▶ _Exercise prompt_
Print the first line of the data below and every one after it, through the line containing "pLDDT: mean 70.24, std", exactly as written.

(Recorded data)
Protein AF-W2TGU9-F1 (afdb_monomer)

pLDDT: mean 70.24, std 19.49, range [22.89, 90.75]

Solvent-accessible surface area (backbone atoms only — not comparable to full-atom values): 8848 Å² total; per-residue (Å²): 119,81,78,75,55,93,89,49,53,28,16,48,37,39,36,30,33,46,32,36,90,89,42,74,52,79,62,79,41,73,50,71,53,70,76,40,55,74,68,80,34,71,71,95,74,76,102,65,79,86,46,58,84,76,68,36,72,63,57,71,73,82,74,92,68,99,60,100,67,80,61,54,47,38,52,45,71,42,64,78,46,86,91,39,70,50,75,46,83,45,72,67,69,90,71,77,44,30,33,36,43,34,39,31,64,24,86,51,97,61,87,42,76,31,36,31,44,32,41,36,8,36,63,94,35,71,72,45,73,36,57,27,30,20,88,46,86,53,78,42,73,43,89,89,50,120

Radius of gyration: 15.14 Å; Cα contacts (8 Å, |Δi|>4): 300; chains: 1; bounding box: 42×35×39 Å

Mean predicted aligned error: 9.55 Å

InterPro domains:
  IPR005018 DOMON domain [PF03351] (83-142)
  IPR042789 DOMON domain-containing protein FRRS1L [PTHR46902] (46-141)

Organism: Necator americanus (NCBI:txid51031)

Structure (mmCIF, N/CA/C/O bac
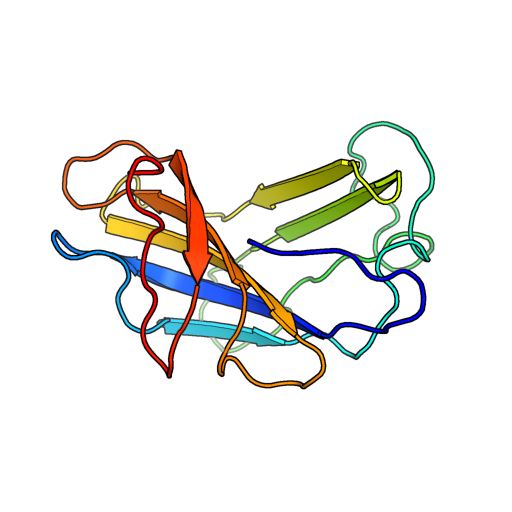kbone):
data_AF-W2TGU9-F1
#
_entry.id   AF-W2TGU9-F1
#
loop_
_atom_site.group_PDB
_atom_site.id
_atom_site.type_symbol
_atom_site.label_atom_id
_atom_site.label_alt_id
_atom_site.label_comp_id
_atom_site.label_asym_id
_atom_site.label_entity_id
_atom_site.label_seq_id
_atom_site.pdbx_PDB_ins_code
_atom_site.Cartn_x
_atom_site.Cartn_y
_atom_site.Cartn_z
_atom_site.occupancy
_atom_site.B_iso_or_equiv
_atom_site.auth_seq_id
_atom_site.auth_comp_id
_atom_site.auth_asym_id
_atom_site.auth_atom_id
_atom_site.pdbx_PDB_model_num
ATOM 1 N N . VAL A 1 1 ? 9.210 -6.435 4.866 1.00 71.75 1 VAL A N 1
ATOM 2 C CA . VAL A 1 1 ? 9.332 -4.982 4.605 1.00 71.75 1 VAL A CA 1
ATOM 3 C C . VAL A 1 1 ? 9.538 -4.822 3.114 1.00 71.75 1 VAL A C 1
ATOM 5 O O . VAL A 1 1 ? 10.260 -5.633 2.547 1.00 71.75 1 VAL A O 1
ATOM 8 N N . PHE A 1 2 ? 8.859 -3.862 2.485 1.00 81.00 2 PHE A N 1
ATOM 9 C CA . PHE A 1 2 ? 8.935 -3.647 1.040 1.00 81.00 2 PHE A CA 1
ATOM 10 C C . PHE A 1 2 ? 10.384 -3.403 0.593 1.00 81.00 2 PHE A C 1
ATOM 12 O O . PHE A 1 2 ? 11.116 -2.652 1.236 1.00 81.00 2 PHE A O 1
ATOM 19 N N . THR A 1 3 ? 10.781 -4.036 -0.509 1.00 84.38 3 THR A N 1
ATOM 20 C CA . THR A 1 3 ? 12.079 -3.835 -1.156 1.00 84.38 3 THR A CA 1
ATOM 21 C C . THR A 1 3 ? 11.817 -3.438 -2.595 1.00 84.38 3 THR A C 1
ATOM 23 O O . THR A 1 3 ? 11.109 -4.140 -3.315 1.00 84.38 3 THR A O 1
ATOM 26 N N . TYR A 1 4 ? 12.351 -2.290 -2.988 1.00 84.31 4 TYR A N 1
ATOM 27 C CA . TYR A 1 4 ? 12.163 -1.759 -4.326 1.00 84.31 4 TYR A CA 1
ATOM 28 C C . TYR A 1 4 ? 13.115 -2.417 -5.323 1.00 84.31 4 TYR A C 1
ATOM 30 O O . TYR A 1 4 ? 14.317 -2.503 -5.083 1.00 84.31 4 TYR A O 1
ATOM 38 N N . ASP A 1 5 ? 12.560 -2.840 -6.454 1.00 87.44 5 ASP A N 1
ATOM 39 C CA . ASP A 1 5 ? 13.272 -3.323 -7.629 1.00 87.44 5 ASP A CA 1
ATOM 40 C C . ASP A 1 5 ? 12.936 -2.400 -8.808 1.00 87.44 5 ASP A C 1
ATOM 42 O O . ASP A 1 5 ? 11.795 -2.324 -9.266 1.00 87.44 5 ASP A O 1
ATOM 46 N N . SER A 1 6 ? 13.941 -1.680 -9.306 1.00 82.25 6 SER A N 1
ATOM 47 C CA . SER A 1 6 ? 13.779 -0.737 -10.416 1.00 82.25 6 SER A CA 1
ATOM 48 C C . SER A 1 6 ? 13.483 -1.411 -11.758 1.00 82.25 6 SER A C 1
ATOM 50 O O . SER A 1 6 ? 13.033 -0.739 -12.687 1.00 82.25 6 SER A O 1
ATOM 52 N N . SER A 1 7 ? 13.713 -2.721 -11.872 1.00 87.12 7 SER A N 1
ATOM 53 C CA . SER A 1 7 ? 13.420 -3.515 -13.067 1.00 87.12 7 SER A CA 1
ATOM 54 C C . SER A 1 7 ? 12.006 -4.102 -13.075 1.00 87.12 7 SER A C 1
ATOM 56 O O . SER A 1 7 ? 11.562 -4.627 -14.099 1.00 87.12 7 SER A O 1
ATOM 58 N N . GLN A 1 8 ? 11.270 -3.965 -11.968 1.00 87.88 8 GLN A N 1
ATOM 59 C CA . GLN A 1 8 ? 9.936 -4.520 -11.802 1.00 87.88 8 GLN A CA 1
ATOM 60 C C . GLN A 1 8 ? 8.850 -3.431 -11.896 1.00 87.88 8 GLN A C 1
ATOM 62 O O . GLN A 1 8 ? 8.919 -2.410 -11.206 1.00 87.88 8 GLN A O 1
ATOM 67 N N . PRO A 1 9 ? 7.787 -3.646 -12.692 1.00 83.75 9 PRO A N 1
ATOM 68 C CA . PRO A 1 9 ? 6.583 -2.841 -12.588 1.00 83.75 9 PRO A CA 1
ATOM 69 C C . PRO A 1 9 ? 5.688 -3.345 -11.442 1.00 83.75 9 PRO A C 1
ATOM 71 O O . PRO A 1 9 ? 5.563 -4.547 -11.198 1.00 83.75 9 PRO A O 1
ATOM 74 N N . TYR A 1 10 ? 5.016 -2.418 -10.766 1.00 83.94 10 TYR A N 1
ATOM 75 C CA . TYR A 1 10 ? 4.157 -2.683 -9.618 1.00 83.94 10 TYR A CA 1
ATOM 76 C C . TYR A 1 10 ? 2.718 -2.245 -9.874 1.00 83.94 10 TYR A C 1
ATOM 78 O O . TYR A 1 10 ? 2.453 -1.245 -10.546 1.00 83.94 10 TYR A O 1
ATOM 86 N N . TYR A 1 11 ? 1.785 -2.969 -9.271 1.00 84.94 11 TYR A N 1
ATOM 87 C CA . TYR A 1 11 ? 0.453 -2.477 -8.963 1.00 84.94 11 TYR A CA 1
ATOM 88 C C . TYR A 1 11 ? 0.491 -1.787 -7.601 1.00 84.94 11 TYR A C 1
ATOM 90 O O . TYR A 1 11 ? 1.033 -2.322 -6.631 1.00 84.94 11 TYR A O 1
ATOM 98 N N . ILE A 1 12 ? -0.107 -0.603 -7.529 1.00 81.00 12 ILE A N 1
ATOM 99 C CA . ILE A 1 12 ? -0.332 0.125 -6.286 1.00 81.00 12 ILE A CA 1
ATOM 100 C C . ILE A 1 12 ? -1.722 -0.262 -5.792 1.00 81.00 12 ILE A C 1
ATOM 102 O O . ILE A 1 12 ? -2.729 0.013 -6.453 1.00 81.00 12 ILE A O 1
ATOM 106 N N . LEU A 1 13 ? -1.76
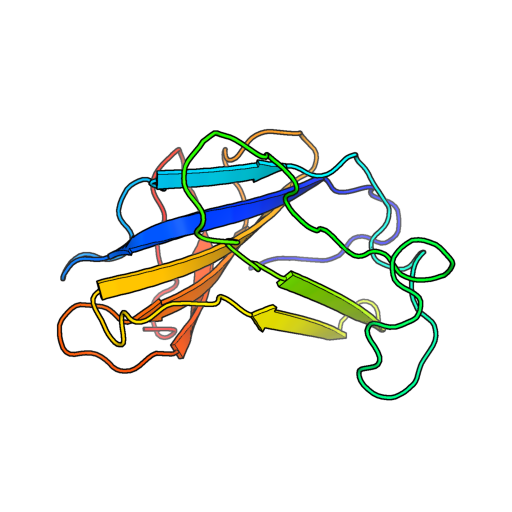5 -0.919 -4.639 1.00 84.69 13 LEU A N 1
ATOM 107 C CA . LEU A 1 13 ? -2.980 -1.427 -4.015 1.00 84.69 13 LEU A CA 1
ATOM 108 C C . LEU A 1 13 ? -3.308 -0.534 -2.826 1.00 84.69 13 LEU A C 1
ATOM 110 O O . LEU A 1 13 ? -2.603 -0.570 -1.824 1.00 84.69 13 LEU A O 1
ATOM 114 N N . LEU A 1 14 ? -4.352 0.283 -2.924 1.00 78.88 14 LEU A N 1
ATOM 115 C CA . LEU A 1 14 ? -4.791 1.148 -1.832 1.00 78.88 14 LEU A CA 1
ATOM 116 C C . LEU A 1 14 ? -6.035 0.573 -1.176 1.00 78.88 14 LEU A C 1
ATOM 118 O O . LEU A 1 14 ? -7.006 0.247 -1.859 1.00 78.88 14 LEU A O 1
ATOM 122 N N . ALA A 1 15 ? -6.022 0.496 0.149 1.00 84.12 15 ALA A N 1
ATOM 123 C CA . ALA A 1 15 ? -7.124 -0.026 0.938 1.00 84.12 15 ALA A CA 1
ATOM 124 C C . ALA A 1 15 ? -7.384 0.851 2.164 1.00 84.12 15 ALA A C 1
ATOM 126 O O . ALA A 1 15 ? -6.455 1.320 2.814 1.00 84.12 15 ALA A O 1
ATOM 127 N N . SER A 1 16 ? -8.650 1.054 2.512 1.00 82.25 16 SER A N 1
ATOM 128 C CA . SER A 1 16 ? -9.037 1.746 3.743 1.00 82.25 16 SER A CA 1
ATOM 129 C C . SER A 1 16 ? -10.213 1.055 4.410 1.00 82.25 16 SER A C 
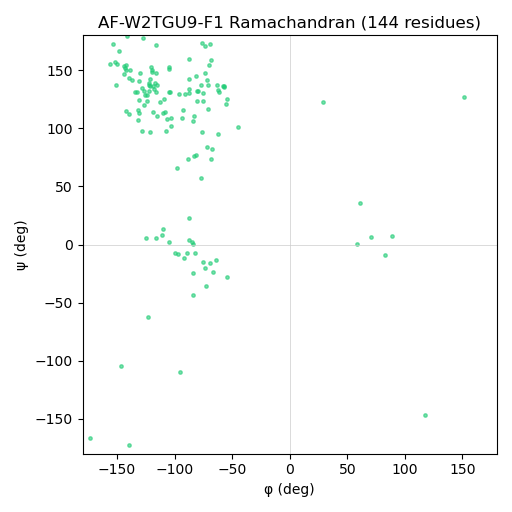1
ATOM 131 O O . SER A 1 16 ? -11.082 0.480 3.743 1.00 82.25 16 SER A O 1
ATOM 133 N N . GLY A 1 17 ? -10.269 1.157 5.728 1.00 83.88 17 GLY A N 1
ATOM 134 C CA . GLY A 1 17 ? -11.317 0.542 6.523 1.00 83.88 17 GLY A CA 1
ATOM 135 C C . GLY A 1 17 ? -11.233 0.946 7.985 1.00 83.88 17 GLY A C 1
ATOM 136 O O . GLY A 1 17 ? -10.530 1.889 8.357 1.00 83.88 17 GLY A O 1
ATOM 137 N N . SER A 1 18 ? -11.978 0.220 8.810 1.00 89.06 18 SER A N 1
ATOM 138 C CA . SER A 1 18 ? -11.924 0.367 10.257 1.00 89.06 18 SER A CA 1
ATOM 139 C C . SER A 1 18 ? -10.840 -0.516 10.865 1.00 89.06 18 SER A C 1
ATOM 141 O O . SER A 
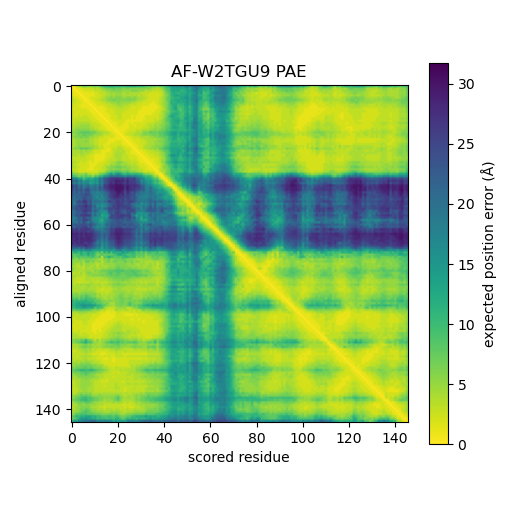1 18 ? -10.424 -1.526 10.296 1.00 89.06 18 SER A O 1
ATOM 143 N N . THR A 1 19 ? -10.419 -0.166 12.068 1.00 90.75 19 THR A N 1
ATOM 144 C CA . THR A 1 19 ? -9.568 -1.017 12.901 1.00 90.75 19 THR A CA 1
ATOM 145 C C . THR A 1 19 ? -10.316 -1.421 14.170 1.00 90.75 19 THR A C 1
ATOM 147 O O . THR A 1 19 ? -11.407 -0.924 14.451 1.00 90.75 19 THR A O 1
ATOM 150 N N . ASN A 1 20 ? -9.733 -2.332 14.936 1.00 89.69 20 ASN A N 1
ATOM 151 C CA . ASN A 1 20 ? -10.162 -2.700 16.281 1.00 89.69 20 ASN A CA 1
ATOM 152 C C . ASN A 1 20 ? -8.925 -2.905 17.175 1.00 89.69 20 ASN A C 1
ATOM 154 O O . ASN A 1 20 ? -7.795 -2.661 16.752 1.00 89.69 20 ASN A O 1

▶ _Result below_
Protein AF-W2TGU9-F1 (afdb_monomer)

pLDDT: mean 70.24, std 19.49, range [22.89, 90.75]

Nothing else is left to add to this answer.